For TBCD, we follow 3GPP 29.002.  This is also the document that happens to be referenced in the section on TBCD in the Wikipedia entry for BCD.  Here is how 29.002 defines TBCD:

-- This type (Telephony Binary Coded Decimal String) is used to
-- represent several digits from 0 through 9, *, #, a, b, c, two
-- digits per octet, each digit encoded 0000 to 1001 (0 to 9),
-- 1010 (*), 1011 (#), 1100 (a), 1101 (b) or 1110 (c); 1111 used
-- as filler when there is an odd number of digits.
-- bits 8765 of octet n encoding digit 2n
-- bits 4321 of octet n encoding digit 2(n-1) +1

To summarize the characteristics for 3GPP 29.002 TBCD-STRING:
• Uses characters 0-9,*,#,a-c.
• F nibble is used as filler when there is an odd number of digits.
• The low nibble contains the first digit.

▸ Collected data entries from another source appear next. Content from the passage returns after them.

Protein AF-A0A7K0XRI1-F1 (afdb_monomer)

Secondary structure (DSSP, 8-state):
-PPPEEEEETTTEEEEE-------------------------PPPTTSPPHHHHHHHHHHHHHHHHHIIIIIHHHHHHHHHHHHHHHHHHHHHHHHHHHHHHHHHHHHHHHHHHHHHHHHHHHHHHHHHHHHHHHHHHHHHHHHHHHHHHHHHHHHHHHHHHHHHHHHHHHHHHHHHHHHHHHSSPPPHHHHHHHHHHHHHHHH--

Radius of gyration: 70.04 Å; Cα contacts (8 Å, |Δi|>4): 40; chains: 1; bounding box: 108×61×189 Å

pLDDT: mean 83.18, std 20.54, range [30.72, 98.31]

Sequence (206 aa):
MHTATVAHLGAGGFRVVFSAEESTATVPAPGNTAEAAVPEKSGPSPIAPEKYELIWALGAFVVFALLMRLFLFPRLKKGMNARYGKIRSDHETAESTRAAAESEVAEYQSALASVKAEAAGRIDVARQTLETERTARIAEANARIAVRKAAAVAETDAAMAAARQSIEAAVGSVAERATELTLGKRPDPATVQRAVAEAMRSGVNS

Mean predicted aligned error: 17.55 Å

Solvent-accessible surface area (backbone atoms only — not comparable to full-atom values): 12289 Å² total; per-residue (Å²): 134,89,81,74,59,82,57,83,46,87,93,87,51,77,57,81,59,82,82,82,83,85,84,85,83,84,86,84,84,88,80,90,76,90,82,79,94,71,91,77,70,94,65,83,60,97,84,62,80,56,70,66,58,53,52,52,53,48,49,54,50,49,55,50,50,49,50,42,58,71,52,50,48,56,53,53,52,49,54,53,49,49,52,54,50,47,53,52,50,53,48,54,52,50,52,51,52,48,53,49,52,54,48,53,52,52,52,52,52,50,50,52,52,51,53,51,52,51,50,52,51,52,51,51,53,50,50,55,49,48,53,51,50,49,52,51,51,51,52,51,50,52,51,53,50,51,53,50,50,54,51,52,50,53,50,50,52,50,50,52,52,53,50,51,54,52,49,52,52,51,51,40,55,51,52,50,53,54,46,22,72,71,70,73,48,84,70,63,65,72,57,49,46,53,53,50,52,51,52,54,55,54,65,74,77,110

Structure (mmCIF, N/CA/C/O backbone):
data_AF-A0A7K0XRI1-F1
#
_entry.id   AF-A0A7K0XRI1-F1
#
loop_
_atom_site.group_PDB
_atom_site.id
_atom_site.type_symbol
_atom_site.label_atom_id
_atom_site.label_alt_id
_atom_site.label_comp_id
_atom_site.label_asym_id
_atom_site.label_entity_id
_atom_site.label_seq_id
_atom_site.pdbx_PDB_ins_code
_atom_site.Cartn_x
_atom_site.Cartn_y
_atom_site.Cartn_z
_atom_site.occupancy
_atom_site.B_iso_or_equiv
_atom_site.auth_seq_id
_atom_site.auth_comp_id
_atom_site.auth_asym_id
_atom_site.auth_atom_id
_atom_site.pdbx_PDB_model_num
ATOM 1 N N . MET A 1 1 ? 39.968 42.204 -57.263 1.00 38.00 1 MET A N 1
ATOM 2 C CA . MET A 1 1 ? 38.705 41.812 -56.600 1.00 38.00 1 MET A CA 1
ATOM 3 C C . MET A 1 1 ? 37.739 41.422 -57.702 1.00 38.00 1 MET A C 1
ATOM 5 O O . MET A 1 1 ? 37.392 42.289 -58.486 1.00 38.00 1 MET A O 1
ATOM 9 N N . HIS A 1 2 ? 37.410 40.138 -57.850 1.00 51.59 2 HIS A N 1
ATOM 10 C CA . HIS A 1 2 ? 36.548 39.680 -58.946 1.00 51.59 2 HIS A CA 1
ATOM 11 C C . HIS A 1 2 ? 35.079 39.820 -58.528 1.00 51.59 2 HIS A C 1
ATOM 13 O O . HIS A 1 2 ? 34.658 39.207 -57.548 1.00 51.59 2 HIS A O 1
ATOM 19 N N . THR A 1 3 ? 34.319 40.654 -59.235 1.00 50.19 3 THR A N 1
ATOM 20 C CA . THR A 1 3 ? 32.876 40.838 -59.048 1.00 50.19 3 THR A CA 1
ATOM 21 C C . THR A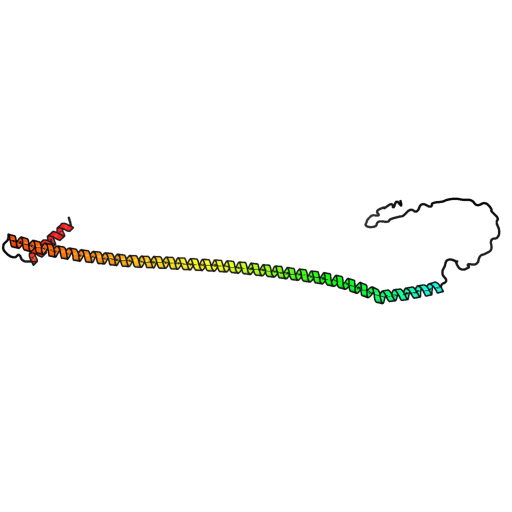 1 3 ? 32.121 39.764 -59.831 1.00 50.19 3 THR A C 1
ATOM 23 O O . THR A 1 3 ? 32.226 39.673 -61.049 1.00 50.19 3 THR A O 1
ATOM 26 N N . ALA A 1 4 ? 31.365 38.923 -59.124 1.00 51.00 4 ALA A N 1
ATOM 27 C CA . ALA A 1 4 ? 30.445 37.961 -59.724 1.00 51.00 4 ALA A CA 1
ATOM 28 C C . ALA A 1 4 ? 29.023 38.535 -59.688 1.00 51.00 4 ALA A C 1
ATOM 30 O O . ALA A 1 4 ? 28.572 38.989 -58.635 1.00 51.00 4 ALA A O 1
ATOM 31 N N . THR A 1 5 ? 28.304 38.502 -60.812 1.00 61.00 5 THR A N 1
ATOM 32 C CA . THR A 1 5 ? 26.892 38.912 -60.868 1.00 61.00 5 THR A CA 1
ATOM 33 C C . THR A 1 5 ? 25.989 37.686 -60.939 1.00 61.00 5 THR A C 1
ATOM 35 O O . THR A 1 5 ? 26.197 36.769 -61.732 1.00 61.00 5 THR A O 1
ATOM 38 N N . VAL A 1 6 ? 24.982 37.681 -60.068 1.00 55.38 6 VAL A N 1
ATOM 39 C CA . VAL A 1 6 ? 24.070 36.569 -59.800 1.00 55.38 6 VAL A CA 1
ATOM 40 C C . VAL A 1 6 ? 22.671 36.958 -60.296 1.00 55.38 6 VAL A C 1
ATOM 42 O O . VAL A 1 6 ? 22.015 37.786 -59.674 1.00 55.38 6 VAL A O 1
ATOM 45 N N . ALA A 1 7 ? 22.207 36.382 -61.411 1.00 61.38 7 ALA A N 1
ATOM 46 C CA . ALA A 1 7 ? 20.824 36.489 -61.895 1.00 61.38 7 ALA A CA 1
ATOM 47 C C . ALA A 1 7 ? 19.984 35.210 -61.658 1.00 61.38 7 ALA A C 1
ATOM 49 O O . ALA A 1 7 ? 20.339 34.117 -62.104 1.00 61.38 7 ALA A O 1
ATOM 50 N N . HIS A 1 8 ? 18.841 35.358 -60.980 1.00 56.62 8 HIS A N 1
ATOM 51 C CA . HIS A 1 8 ? 17.892 34.286 -60.654 1.00 56.62 8 HIS A CA 1
ATOM 52 C C . HIS A 1 8 ? 16.983 33.952 -61.851 1.00 56.62 8 HIS A C 1
ATOM 54 O O . HIS A 1 8 ? 16.301 34.834 -62.369 1.00 56.62 8 HIS A O 1
ATOM 60 N N . LEU A 1 9 ? 16.895 32.677 -62.245 1.00 56.03 9 LEU A N 1
ATOM 61 C CA . LEU A 1 9 ? 15.913 32.191 -63.223 1.00 56.03 9 LEU A CA 1
ATOM 62 C C . LEU A 1 9 ? 14.825 31.398 -62.484 1.00 56.03 9 LEU A C 1
ATOM 64 O O . LEU A 1 9 ? 15.109 30.558 -61.633 1.00 56.03 9 LEU A O 1
ATOM 68 N N . GLY A 1 10 ? 13.563 31.754 -62.720 1.00 56.00 10 GLY A N 1
ATOM 69 C CA . GLY A 1 10 ? 12.411 31.221 -61.986 1.00 56.00 10 GLY A CA 1
ATOM 70 C C . GLY A 1 10 ? 12.301 29.689 -61.992 1.00 56.00 10 GLY A C 1
ATOM 71 O O . GLY A 1 10 ? 12.760 29.023 -62.914 1.00 56.00 10 GLY A O 1
ATOM 72 N N . ALA A 1 11 ? 11.662 29.175 -60.933 1.00 59.28 11 ALA A N 1
ATOM 73 C CA . ALA A 1 11 ? 11.439 27.764 -60.599 1.00 59.28 11 ALA A CA 1
ATOM 74 C C . ALA A 1 11 ? 12.709 26.886 -60.567 1.00 59.28 11 ALA A C 1
ATOM 76 O O . ALA A 1 11 ? 12.776 25.822 -61.175 1.00 59.28 11 ALA A O 1
ATOM 77 N N . GLY A 1 12 ? 13.690 27.321 -59.767 1.00 54.00 12 GLY A N 1
ATOM 78 C CA . GLY A 1 12 ? 14.629 26.415 -59.093 1.00 54.00 12 GLY A CA 1
ATOM 79 C C . GLY A 1 12 ? 16.061 26.351 -59.627 1.00 54.00 12 GLY A C 1
ATOM 80 O O . GLY A 1 12 ? 16.797 25.463 -59.207 1.00 54.00 12 GLY A O 1
ATOM 81 N N . GLY A 1 13 ? 16.485 27.263 -60.510 1.00 53.53 13 GLY A N 1
ATOM 82 C CA . GLY A 1 13 ? 17.848 27.273 -61.053 1.00 53.53 13 GLY A CA 1
ATOM 83 C C . GLY A 1 13 ? 18.532 28.637 -60.966 1.00 53.53 13 GLY A C 1
ATOM 84 O O . GLY A 1 13 ? 17.974 29.654 -61.371 1.00 53.53 13 GLY A O 1
ATOM 85 N N . PHE A 1 14 ? 19.781 28.657 -60.495 1.00 55.47 14 PHE A N 1
ATOM 86 C CA . PHE A 1 14 ? 20.636 29.843 -60.506 1.00 55.47 14 PHE A CA 1
ATOM 87 C C . PHE A 1 14 ? 21.876 29.609 -61.392 1.00 55.47 14 PHE A C 1
ATOM 89 O O . PHE A 1 14 ? 22.475 28.534 -61.348 1.00 55.47 14 PHE A O 1
ATOM 96 N N . ARG A 1 15 ? 22.254 30.600 -62.217 1.00 54.47 15 ARG A N 1
ATOM 97 C CA . ARG A 1 15 ? 23.417 30.545 -63.123 1.00 54.47 15 ARG A CA 1
ATOM 98 C C . ARG A 1 15 ? 24.400 31.669 -62.785 1.00 54.47 15 ARG A C 1
ATOM 100 O O . ARG A 1 15 ? 24.039 32.840 -62.848 1.00 54.47 15 ARG A O 1
ATOM 107 N N . VAL A 1 16 ? 25.651 31.306 -62.495 1.00 58.25 16 VAL A N 1
ATOM 108 C CA . VAL A 1 16 ? 26.771 32.248 -62.305 1.00 58.25 16 VAL A CA 1
ATOM 109 C C . VAL A 1 16 ? 27.530 32.395 -63.620 1.00 58.25 16 VAL A C 1
ATOM 111 O O . VAL A 1 16 ? 27.915 31.389 -64.215 1.00 58.25 16 VAL A O 1
ATOM 114 N N . VAL A 1 17 ? 27.769 33.631 -64.058 1.00 55.41 17 VAL A N 1
ATOM 115 C CA . VAL A 1 17 ? 28.637 33.942 -65.204 1.00 55.41 17 VAL A CA 1
ATOM 116 C C . VAL A 1 17 ? 29.802 34.791 -64.703 1.00 55.41 17 VAL A C 1
ATOM 118 O O . VAL A 1 17 ? 29.591 35.806 -64.042 1.00 55.41 17 VAL A O 1
ATOM 121 N N . PHE A 1 18 ? 31.028 34.363 -65.005 1.00 50.84 18 PHE A N 1
ATOM 122 C CA . PHE A 1 18 ? 32.248 35.116 -64.722 1.00 50.84 18 PHE A CA 1
ATOM 123 C C . PHE A 1 18 ? 32.687 35.847 -65.994 1.00 50.84 18 PHE A C 1
ATOM 125 O O . PHE A 1 18 ? 32.897 35.209 -67.023 1.00 50.84 18 PHE A O 1
ATOM 132 N N . SER A 1 19 ? 32.800 37.175 -65.922 1.00 51.56 19 SER A N 1
ATOM 133 C CA . SER A 1 19 ? 33.297 38.019 -67.014 1.00 51.56 19 SER A CA 1
ATOM 134 C C . SER A 1 19 ? 34.793 38.249 -66.815 1.00 51.56 19 SER A C 1
ATOM 136 O O . SER A 1 19 ? 35.188 38.866 -65.827 1.00 51.56 19 SER A O 1
ATOM 138 N N . ALA A 1 20 ? 35.624 37.722 -67.712 1.00 49.88 20 ALA A N 1
ATOM 139 C CA . ALA A 1 20 ? 37.051 38.022 -67.746 1.00 49.88 20 ALA A CA 1
ATOM 140 C C . ALA A 1 20 ? 37.270 39.211 -68.690 1.00 49.88 20 ALA A C 1
ATOM 142 O O . ALA A 1 20 ? 37.042 39.086 -69.890 1.00 49.88 20 ALA A O 1
ATOM 143 N N . GLU A 1 21 ? 37.662 40.364 -68.139 1.00 45.50 21 GLU A N 1
ATOM 144 C CA . GLU A 1 21 ? 38.179 41.477 -68.937 1.00 45.50 21 GLU A CA 1
ATOM 145 C C . GLU A 1 21 ? 39.586 41.147 -69.443 1.00 45.50 21 GLU A C 1
ATOM 147 O O . GLU A 1 21 ? 40.482 40.747 -68.696 1.00 45.50 21 GLU A O 1
ATOM 152 N N . GLU A 1 22 ? 39.737 41.316 -70.747 1.00 49.22 22 GLU A N 1
ATOM 153 C CA . GLU A 1 22 ? 40.955 41.190 -71.527 1.00 49.22 22 GLU A CA 1
ATOM 154 C C . GLU A 1 22 ? 41.870 42.390 -71.219 1.00 49.22 22 GLU A C 1
ATOM 156 O O . GLU A 1 22 ? 41.517 43.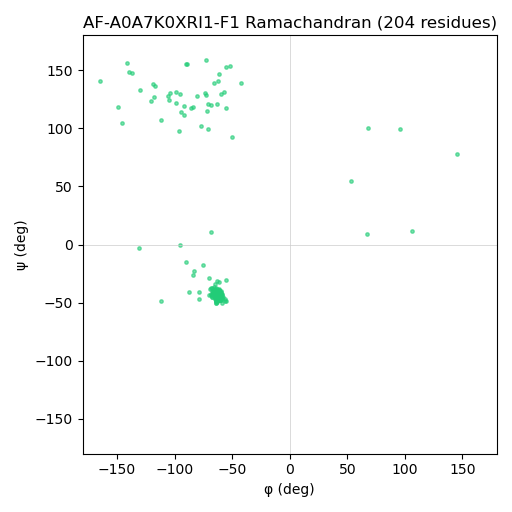536 -71.489 1.00 49.22 22 GLU A O 1
ATOM 161 N N . SER A 1 23 ? 43.040 42.148 -70.619 1.00 42.78 23 SER A N 1
ATOM 162 C CA . SER A 1 23 ? 44.051 43.188 -70.383 1.00 42.78 23 SER A CA 1
ATOM 163 C C . SER A 1 23 ? 45.084 43.157 -71.503 1.00 42.78 23 SER A C 1
ATOM 165 O O . SER A 1 23 ? 46.009 42.344 -71.519 1.00 42.78 23 SER A O 1
ATOM 167 N N . THR A 1 24 ? 44.885 44.048 -72.468 1.00 42.62 24 THR A N 1
ATOM 168 C CA . THR A 1 24 ? 45.829 44.381 -73.532 1.00 42.62 24 THR A CA 1
ATOM 169 C C . THR A 1 24 ? 46.993 45.209 -72.992 1.00 42.62 24 THR A C 1
ATOM 171 O O . THR A 1 24 ? 46.769 46.263 -72.396 1.00 42.62 24 THR A O 1
ATOM 174 N N . ALA A 1 25 ? 48.230 44.816 -73.307 1.00 33.72 25 ALA A N 1
ATOM 175 C CA . ALA A 1 25 ? 49.370 45.729 -73.302 1.00 33.72 25 ALA A CA 1
ATOM 176 C C . ALA A 1 25 ? 50.391 45.379 -74.406 1.00 33.72 25 ALA A C 1
ATOM 178 O O . ALA A 1 25 ? 51.202 44.469 -74.267 1.00 33.72 25 ALA A O 1
ATOM 179 N N . THR A 1 26 ? 50.344 46.208 -75.459 1.00 30.72 26 THR A N 1
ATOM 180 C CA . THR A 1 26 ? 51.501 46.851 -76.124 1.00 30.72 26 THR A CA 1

Note that 3GPP 24.008 § “Called party BCD number” specifies the same encoding, though it simply refers to it as “BCD”.  24.008 also calls for BCD in § “Mobile Identity” (for the  IMSI, IMEI and IMEISV), (presumably) meaning BCD as defined in §, i.e. TBCD.

BCD Strings

For BCD, we have followed the TAP3 (GSM TD.57) specification of BCD.  Here is how they define BCD:

-- The BCDString data type (Binary Coded Decimal String) is used to represent 
-- several digits from 0 through 9, a, b, c, d, e. 
-- Two digits are encoded per octet. The four leftmost bits of the octet represent 
-- the first digit while the four remaining bits represent the following digit. 
-- A single f must be used as a filler when the total number of digits to be 
-- encoded is odd. 
-- No other filler is allowed.

To summarize the characteristics of TAP3 BCDString:

• Uses characters 0-9,a-e.
• F nibble is used as filler when there is an odd number of digits.
• The high nibble contains the first digit.


Q.825 was another candidate for a definition of TBCD strings.  At this point, we haven’t added special support for it.  This section merely points out the differences between Q.825 TBCD-STRING and 3GPP 29.002 TBCD-STRING.  The differences are:

  • In Q.825, TBCD-STRING is defined as part of an OCTET STRING, not as a standalone type.  Prior to the TBCD-STRING content, the OCTET STRING contains an odd/even indicator octet, and, in some cases, another octet.
  • Q.825 orders the nibbles differently.
  • Q.825 uses the F nibble to mark the end of the TBCD string (“end of pulsing signal-ST”)
  • Q.825 uses the 0 nibble as filler when there is an odd number of digits.  So, in some cases, a zero nibble is merely filler, but in other cases it is a ‘0’ digit.  [Note: we’re not sure why Q.825 specifies that filler is required when there is an odd number of digits; it seem it should be required when there is an even number of digits.  By our reading, “123” would map to 0x123F (no filler), while “1234” would map to 0x12340F (filler).]


New 5G NR (New Radio) 3GPP/LTE APIs available

We have added the new 3GPP/LTE 5G NR (New Radio) ASN.1 API’s for use with ASN1C.  These 5G API’s are extended sample programs that contain the complete ASN.1 specifications extracted from the relevant 3GPP 5G standard documents.  The API’s are available at the following URL (“LTE ASN.1 APIs” tab):

There are API’s available for 3GPP release 15 of the different 5G AP specification types.  API’s are currently available for LTE-RRC 5G NR, E1AP 5G NR, F1AP 5G NR, NGAP 5G NR, and XnAP 5G NR LTE ASN.1 specifications.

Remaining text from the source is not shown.